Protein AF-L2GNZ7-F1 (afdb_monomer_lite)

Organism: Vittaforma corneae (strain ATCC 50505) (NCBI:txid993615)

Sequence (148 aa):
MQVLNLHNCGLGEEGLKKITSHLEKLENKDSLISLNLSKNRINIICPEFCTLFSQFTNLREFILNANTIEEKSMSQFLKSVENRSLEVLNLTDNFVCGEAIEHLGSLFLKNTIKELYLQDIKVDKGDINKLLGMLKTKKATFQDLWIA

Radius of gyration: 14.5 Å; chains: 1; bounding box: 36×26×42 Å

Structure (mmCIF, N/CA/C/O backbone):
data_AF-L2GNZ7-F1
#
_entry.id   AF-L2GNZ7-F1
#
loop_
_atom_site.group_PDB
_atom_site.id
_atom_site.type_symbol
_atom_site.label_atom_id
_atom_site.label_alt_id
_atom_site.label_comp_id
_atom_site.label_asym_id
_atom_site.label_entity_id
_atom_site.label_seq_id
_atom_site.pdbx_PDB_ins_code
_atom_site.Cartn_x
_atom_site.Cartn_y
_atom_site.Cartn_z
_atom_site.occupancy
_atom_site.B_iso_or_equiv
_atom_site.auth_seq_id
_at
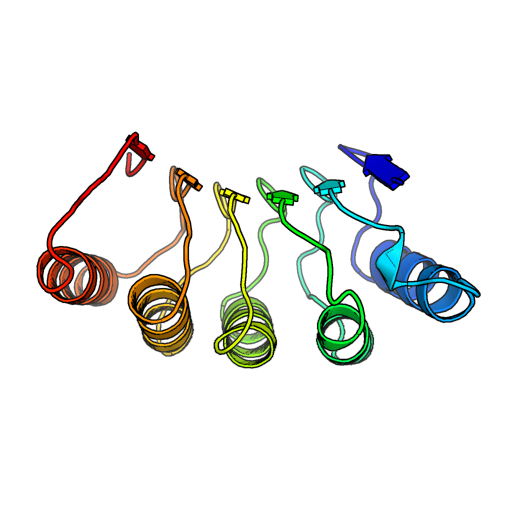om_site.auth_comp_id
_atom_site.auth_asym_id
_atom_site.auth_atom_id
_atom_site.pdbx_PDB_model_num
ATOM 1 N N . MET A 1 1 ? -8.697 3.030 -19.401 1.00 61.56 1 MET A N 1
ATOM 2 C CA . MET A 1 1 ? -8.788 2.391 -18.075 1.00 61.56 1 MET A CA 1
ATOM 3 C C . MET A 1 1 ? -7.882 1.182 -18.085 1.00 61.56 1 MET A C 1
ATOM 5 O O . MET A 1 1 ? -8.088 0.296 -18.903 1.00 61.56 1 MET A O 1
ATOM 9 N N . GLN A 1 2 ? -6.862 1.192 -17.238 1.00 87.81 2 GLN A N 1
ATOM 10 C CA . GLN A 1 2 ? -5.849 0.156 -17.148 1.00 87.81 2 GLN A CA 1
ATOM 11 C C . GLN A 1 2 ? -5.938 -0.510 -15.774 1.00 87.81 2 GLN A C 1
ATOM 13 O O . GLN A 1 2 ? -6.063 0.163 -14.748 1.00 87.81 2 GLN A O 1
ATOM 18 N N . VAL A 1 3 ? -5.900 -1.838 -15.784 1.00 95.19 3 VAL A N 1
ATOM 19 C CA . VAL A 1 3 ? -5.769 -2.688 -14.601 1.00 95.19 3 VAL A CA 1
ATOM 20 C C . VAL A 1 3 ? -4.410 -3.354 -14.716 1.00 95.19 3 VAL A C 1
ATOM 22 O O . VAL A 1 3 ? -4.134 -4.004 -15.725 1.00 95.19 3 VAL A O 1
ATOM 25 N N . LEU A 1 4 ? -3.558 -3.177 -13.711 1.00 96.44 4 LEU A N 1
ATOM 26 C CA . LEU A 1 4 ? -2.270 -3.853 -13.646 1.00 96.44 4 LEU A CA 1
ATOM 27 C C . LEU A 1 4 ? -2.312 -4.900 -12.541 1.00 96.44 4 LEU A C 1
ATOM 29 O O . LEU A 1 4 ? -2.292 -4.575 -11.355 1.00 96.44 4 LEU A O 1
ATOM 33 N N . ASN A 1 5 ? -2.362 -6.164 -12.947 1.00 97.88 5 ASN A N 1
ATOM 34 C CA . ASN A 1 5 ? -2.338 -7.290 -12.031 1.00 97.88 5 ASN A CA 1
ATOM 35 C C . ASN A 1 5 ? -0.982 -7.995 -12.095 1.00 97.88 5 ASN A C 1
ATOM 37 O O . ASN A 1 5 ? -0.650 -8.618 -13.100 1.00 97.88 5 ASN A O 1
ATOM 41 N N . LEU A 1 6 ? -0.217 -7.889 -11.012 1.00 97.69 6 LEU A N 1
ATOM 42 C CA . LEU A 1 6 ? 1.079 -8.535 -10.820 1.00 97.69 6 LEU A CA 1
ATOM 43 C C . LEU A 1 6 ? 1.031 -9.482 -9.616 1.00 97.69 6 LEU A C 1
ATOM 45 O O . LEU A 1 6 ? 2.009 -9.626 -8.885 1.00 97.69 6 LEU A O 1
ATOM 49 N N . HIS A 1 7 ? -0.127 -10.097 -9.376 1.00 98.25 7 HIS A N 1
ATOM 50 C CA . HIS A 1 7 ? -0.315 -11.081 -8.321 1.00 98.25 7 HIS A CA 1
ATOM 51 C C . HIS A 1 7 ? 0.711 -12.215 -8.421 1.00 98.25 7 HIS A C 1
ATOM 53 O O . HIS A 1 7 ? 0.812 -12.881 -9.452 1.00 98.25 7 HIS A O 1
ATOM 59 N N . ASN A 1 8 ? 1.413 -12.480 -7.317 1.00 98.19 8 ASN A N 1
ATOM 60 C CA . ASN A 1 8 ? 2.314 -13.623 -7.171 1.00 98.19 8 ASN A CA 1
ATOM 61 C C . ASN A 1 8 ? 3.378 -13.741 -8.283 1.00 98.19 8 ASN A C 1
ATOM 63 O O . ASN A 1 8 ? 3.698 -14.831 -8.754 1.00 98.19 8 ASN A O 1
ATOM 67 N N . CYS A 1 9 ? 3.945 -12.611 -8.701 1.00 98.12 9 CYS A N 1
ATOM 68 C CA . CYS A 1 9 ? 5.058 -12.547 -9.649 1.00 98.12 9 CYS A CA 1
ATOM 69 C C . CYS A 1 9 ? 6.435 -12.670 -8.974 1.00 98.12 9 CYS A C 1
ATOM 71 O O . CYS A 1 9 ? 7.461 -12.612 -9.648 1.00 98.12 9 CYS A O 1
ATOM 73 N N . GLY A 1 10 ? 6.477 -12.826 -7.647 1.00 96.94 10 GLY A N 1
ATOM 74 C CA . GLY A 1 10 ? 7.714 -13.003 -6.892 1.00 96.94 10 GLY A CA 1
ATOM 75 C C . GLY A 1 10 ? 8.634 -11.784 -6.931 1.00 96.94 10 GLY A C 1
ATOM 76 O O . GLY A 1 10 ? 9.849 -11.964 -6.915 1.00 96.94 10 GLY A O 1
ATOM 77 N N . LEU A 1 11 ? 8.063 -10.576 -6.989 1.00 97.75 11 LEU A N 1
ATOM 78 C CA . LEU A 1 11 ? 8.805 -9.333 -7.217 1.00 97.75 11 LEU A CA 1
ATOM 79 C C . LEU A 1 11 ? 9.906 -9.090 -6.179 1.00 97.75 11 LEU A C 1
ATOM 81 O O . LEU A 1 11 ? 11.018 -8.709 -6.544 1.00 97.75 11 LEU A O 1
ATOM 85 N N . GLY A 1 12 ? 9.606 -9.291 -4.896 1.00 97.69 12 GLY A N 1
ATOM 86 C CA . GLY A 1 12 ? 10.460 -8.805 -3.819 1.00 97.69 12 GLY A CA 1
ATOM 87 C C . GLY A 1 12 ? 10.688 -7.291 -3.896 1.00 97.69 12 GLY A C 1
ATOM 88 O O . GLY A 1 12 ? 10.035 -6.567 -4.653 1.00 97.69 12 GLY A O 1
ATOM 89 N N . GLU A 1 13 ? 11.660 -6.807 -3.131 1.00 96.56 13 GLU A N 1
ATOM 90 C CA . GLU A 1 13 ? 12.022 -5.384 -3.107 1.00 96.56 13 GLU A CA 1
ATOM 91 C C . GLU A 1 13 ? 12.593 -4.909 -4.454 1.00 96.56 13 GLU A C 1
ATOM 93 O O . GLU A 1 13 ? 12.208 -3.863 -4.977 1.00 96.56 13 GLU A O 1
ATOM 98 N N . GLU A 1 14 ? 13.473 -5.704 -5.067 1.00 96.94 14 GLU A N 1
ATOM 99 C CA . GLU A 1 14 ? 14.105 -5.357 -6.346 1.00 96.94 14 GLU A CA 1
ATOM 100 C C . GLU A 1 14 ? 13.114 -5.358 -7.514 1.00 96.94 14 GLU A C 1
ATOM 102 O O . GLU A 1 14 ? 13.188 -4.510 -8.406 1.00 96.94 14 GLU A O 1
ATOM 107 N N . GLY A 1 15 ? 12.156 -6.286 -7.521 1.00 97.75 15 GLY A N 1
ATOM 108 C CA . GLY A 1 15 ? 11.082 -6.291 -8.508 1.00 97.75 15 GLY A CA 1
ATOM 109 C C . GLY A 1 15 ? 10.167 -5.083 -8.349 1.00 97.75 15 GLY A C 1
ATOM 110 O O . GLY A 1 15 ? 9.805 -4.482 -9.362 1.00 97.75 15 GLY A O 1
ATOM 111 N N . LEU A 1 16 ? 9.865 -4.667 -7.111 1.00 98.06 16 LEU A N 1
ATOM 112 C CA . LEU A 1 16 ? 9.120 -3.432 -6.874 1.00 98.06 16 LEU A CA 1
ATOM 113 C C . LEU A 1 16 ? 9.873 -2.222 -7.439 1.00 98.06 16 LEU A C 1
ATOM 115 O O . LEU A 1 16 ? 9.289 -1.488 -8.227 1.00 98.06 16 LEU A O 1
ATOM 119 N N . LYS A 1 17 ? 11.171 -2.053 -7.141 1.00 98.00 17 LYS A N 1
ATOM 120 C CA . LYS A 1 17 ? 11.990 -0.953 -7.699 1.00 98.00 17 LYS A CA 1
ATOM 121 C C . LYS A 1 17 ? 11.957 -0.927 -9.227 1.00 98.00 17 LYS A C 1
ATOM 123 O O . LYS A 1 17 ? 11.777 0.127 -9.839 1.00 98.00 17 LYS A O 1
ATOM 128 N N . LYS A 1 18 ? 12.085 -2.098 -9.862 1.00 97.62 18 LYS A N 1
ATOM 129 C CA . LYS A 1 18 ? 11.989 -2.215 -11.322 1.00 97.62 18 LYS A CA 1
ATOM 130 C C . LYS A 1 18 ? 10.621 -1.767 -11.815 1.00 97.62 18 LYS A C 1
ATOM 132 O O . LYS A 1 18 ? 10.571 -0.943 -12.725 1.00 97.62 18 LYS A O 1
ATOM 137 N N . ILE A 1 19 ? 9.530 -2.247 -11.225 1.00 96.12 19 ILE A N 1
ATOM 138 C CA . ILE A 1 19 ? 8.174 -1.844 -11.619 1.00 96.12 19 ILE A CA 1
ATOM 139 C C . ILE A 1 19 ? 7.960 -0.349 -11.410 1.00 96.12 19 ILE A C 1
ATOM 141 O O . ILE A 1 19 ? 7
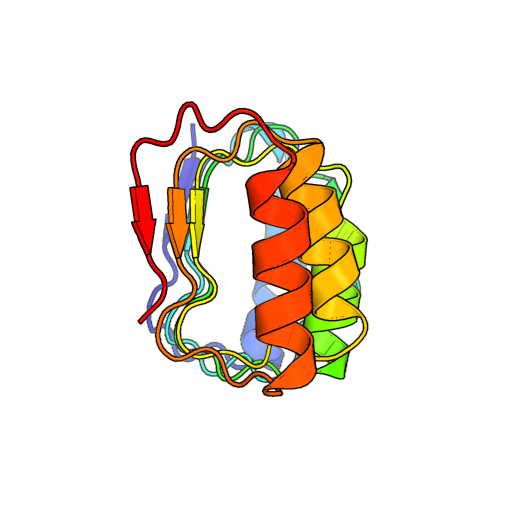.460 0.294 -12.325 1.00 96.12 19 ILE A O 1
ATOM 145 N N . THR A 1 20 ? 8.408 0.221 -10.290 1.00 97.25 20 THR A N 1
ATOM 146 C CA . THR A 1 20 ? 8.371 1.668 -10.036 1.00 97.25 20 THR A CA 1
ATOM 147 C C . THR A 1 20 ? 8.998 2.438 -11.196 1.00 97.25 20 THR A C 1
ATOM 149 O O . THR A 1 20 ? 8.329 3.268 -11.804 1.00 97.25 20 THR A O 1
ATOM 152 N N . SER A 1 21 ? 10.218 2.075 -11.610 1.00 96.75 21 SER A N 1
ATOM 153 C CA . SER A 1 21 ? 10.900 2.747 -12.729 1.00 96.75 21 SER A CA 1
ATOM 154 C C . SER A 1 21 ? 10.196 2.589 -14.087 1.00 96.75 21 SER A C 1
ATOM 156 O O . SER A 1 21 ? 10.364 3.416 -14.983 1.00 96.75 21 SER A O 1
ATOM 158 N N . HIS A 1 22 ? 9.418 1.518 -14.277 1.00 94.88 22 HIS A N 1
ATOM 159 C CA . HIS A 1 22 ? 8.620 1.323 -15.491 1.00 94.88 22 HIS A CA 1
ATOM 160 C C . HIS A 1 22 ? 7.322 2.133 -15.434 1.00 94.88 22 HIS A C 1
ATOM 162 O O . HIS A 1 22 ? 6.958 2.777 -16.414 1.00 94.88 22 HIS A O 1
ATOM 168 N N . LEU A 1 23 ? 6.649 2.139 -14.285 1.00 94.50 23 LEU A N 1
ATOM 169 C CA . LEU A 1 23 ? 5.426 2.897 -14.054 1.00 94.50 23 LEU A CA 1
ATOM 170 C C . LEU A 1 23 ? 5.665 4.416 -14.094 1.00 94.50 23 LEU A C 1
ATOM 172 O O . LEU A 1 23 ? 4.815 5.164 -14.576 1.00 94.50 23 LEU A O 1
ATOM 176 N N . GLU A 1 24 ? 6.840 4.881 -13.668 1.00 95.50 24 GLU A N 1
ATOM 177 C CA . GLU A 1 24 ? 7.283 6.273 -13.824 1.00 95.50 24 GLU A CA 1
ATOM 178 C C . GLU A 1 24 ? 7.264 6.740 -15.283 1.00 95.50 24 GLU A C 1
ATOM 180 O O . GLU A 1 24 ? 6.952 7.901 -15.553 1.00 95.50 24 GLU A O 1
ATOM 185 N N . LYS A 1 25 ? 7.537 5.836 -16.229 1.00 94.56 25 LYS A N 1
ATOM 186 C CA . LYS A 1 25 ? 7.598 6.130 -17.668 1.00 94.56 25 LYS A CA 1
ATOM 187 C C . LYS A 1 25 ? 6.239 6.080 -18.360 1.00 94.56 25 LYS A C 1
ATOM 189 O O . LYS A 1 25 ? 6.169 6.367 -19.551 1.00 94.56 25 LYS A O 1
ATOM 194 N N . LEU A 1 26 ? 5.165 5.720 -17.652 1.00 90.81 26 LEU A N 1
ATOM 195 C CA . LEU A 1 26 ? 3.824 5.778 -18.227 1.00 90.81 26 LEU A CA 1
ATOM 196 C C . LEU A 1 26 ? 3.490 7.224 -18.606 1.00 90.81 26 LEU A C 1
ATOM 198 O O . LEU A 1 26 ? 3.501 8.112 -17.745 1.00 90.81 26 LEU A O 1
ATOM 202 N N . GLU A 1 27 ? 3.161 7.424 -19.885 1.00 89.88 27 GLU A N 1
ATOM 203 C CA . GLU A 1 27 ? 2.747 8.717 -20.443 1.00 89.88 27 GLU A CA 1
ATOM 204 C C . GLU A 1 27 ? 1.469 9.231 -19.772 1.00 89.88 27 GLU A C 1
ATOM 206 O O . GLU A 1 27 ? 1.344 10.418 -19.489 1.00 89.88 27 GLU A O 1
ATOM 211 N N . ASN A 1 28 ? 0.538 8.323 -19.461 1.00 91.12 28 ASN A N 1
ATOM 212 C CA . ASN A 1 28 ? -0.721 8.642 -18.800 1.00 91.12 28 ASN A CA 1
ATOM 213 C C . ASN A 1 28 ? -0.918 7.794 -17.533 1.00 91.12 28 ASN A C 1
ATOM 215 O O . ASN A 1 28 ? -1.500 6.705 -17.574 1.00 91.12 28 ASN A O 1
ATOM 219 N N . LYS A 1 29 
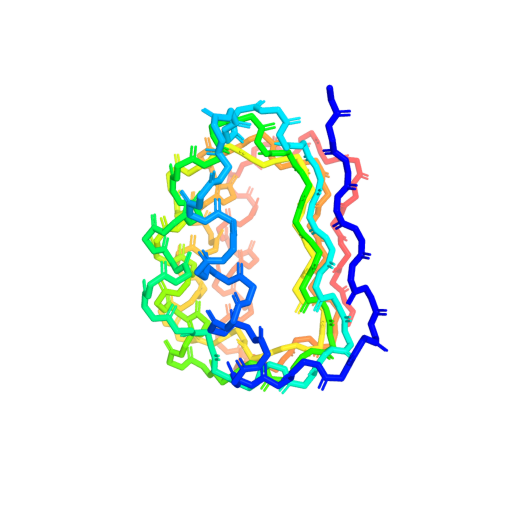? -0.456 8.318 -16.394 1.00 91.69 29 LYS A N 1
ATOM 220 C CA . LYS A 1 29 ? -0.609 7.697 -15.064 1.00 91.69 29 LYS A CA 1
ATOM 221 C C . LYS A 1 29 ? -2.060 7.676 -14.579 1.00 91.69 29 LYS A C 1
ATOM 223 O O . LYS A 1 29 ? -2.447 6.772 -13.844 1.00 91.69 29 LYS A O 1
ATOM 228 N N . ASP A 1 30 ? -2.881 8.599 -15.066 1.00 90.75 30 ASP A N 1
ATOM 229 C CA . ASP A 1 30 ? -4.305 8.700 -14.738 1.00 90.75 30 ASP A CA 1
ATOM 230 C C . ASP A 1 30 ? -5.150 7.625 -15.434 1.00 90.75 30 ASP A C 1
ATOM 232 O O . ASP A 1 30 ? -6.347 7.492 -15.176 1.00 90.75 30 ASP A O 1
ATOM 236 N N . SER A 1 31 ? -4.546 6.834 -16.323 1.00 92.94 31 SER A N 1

---

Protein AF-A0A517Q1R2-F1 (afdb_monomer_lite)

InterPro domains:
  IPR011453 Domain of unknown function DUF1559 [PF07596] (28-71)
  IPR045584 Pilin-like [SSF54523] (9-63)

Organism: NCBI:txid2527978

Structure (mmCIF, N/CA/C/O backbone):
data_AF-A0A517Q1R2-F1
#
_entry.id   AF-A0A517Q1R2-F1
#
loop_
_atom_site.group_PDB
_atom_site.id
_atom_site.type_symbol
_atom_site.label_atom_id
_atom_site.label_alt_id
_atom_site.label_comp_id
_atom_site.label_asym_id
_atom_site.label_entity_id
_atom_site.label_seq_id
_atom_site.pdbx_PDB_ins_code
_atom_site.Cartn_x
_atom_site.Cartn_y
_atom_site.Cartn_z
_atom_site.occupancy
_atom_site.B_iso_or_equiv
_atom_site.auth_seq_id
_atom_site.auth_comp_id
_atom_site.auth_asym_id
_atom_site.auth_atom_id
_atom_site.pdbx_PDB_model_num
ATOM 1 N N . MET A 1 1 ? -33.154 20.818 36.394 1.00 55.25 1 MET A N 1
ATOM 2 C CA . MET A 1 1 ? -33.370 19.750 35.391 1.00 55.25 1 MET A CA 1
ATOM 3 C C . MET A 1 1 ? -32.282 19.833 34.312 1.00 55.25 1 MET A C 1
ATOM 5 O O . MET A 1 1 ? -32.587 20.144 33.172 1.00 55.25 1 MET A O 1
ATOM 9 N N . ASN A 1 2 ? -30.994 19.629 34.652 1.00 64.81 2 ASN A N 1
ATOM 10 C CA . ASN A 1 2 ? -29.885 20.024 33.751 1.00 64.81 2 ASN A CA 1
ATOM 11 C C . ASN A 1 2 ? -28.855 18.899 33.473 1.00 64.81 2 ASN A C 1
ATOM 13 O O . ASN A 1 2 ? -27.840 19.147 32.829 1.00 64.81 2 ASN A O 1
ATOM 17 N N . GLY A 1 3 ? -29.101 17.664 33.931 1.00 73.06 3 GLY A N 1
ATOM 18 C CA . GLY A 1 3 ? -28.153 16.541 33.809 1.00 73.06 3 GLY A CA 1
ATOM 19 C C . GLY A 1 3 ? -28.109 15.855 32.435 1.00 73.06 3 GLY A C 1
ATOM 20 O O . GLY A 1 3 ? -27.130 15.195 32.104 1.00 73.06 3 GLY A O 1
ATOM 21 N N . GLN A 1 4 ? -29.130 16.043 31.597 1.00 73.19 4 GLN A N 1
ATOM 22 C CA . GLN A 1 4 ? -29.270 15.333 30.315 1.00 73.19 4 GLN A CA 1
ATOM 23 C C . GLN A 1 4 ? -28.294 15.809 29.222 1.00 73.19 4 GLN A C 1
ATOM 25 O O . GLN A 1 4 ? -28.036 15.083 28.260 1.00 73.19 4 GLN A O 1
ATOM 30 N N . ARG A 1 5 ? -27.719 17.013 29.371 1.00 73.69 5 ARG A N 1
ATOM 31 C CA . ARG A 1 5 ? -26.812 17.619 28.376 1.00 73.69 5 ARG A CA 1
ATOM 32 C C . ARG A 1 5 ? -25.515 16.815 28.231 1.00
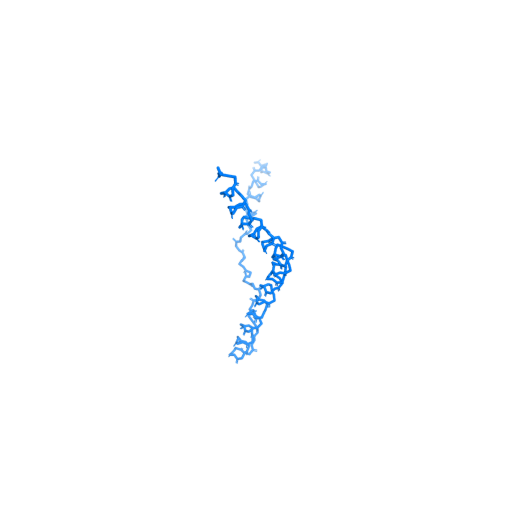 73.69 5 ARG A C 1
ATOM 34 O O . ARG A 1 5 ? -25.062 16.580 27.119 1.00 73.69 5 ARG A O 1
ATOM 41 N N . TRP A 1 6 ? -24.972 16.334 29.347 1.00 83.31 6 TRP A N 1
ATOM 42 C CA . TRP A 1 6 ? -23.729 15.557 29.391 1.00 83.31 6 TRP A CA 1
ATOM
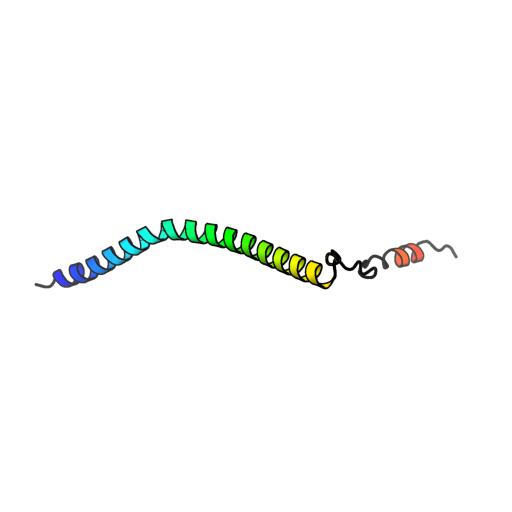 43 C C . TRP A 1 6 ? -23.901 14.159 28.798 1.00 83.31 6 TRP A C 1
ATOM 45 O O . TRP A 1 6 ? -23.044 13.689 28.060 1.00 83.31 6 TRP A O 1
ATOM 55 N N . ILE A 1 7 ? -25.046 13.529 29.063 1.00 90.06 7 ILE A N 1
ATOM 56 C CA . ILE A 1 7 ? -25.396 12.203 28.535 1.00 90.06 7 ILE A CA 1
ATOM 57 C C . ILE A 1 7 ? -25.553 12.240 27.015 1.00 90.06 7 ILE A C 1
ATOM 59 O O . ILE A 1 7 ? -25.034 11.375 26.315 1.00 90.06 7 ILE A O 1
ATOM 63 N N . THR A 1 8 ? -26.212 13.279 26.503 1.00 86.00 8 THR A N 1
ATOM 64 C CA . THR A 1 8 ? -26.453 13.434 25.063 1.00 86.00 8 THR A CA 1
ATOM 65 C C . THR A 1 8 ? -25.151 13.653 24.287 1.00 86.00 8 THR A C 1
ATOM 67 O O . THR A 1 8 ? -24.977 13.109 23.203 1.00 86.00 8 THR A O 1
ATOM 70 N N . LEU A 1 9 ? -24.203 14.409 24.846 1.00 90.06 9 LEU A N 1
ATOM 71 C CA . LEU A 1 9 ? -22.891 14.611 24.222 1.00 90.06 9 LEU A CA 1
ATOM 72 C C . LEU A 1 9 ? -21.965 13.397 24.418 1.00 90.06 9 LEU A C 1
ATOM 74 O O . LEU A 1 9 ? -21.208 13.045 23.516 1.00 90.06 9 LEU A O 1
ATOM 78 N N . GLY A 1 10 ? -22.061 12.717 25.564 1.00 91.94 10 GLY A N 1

[YOUR ASSIGNMENT] Of the records above, print only the lines from the one containing "ATOM 129 C CA" through the one containing "ATOM 145 N N", inclusive and unaltered, leaving out pictures.

[EXERCISE RESULT]
ATOM 129 C CA . LYS A 1 18 ? 11.989 -2.215 -11.322 1.00 97.62 18 LYS A CA 1
ATOM 130 C C . LYS A 1 18 ? 10.621 -1.767 -11.815 1.00 97.62 18 LYS A C 1
ATOM 132 O O . LYS A 1 18 ? 10.571 -0.943 -12.725 1.00 97.62 18 LYS A O 1
ATOM 137 N N . ILE A 1 19 ? 9.530 -2.247 -11.225 1.00 96.12 19 ILE A N 1
ATOM 138 C CA . ILE A 1 19 ? 8.174 -1.844 -11.619 1.00 96.12 19 ILE A CA 1
ATOM 139 C C . ILE A 1 19 ? 7.960 -0.349 -11.410 1.00 96.12 19 ILE A C 1
ATOM 141 O O . ILE A 1 19 ? 7
.460 0.294 -12.325 1.00 96.12 19 ILE A O 1
ATOM 145 N N . THR A 1 20 ? 8.408 0.221 -10.290 1.00 97.25 20 THR A N 1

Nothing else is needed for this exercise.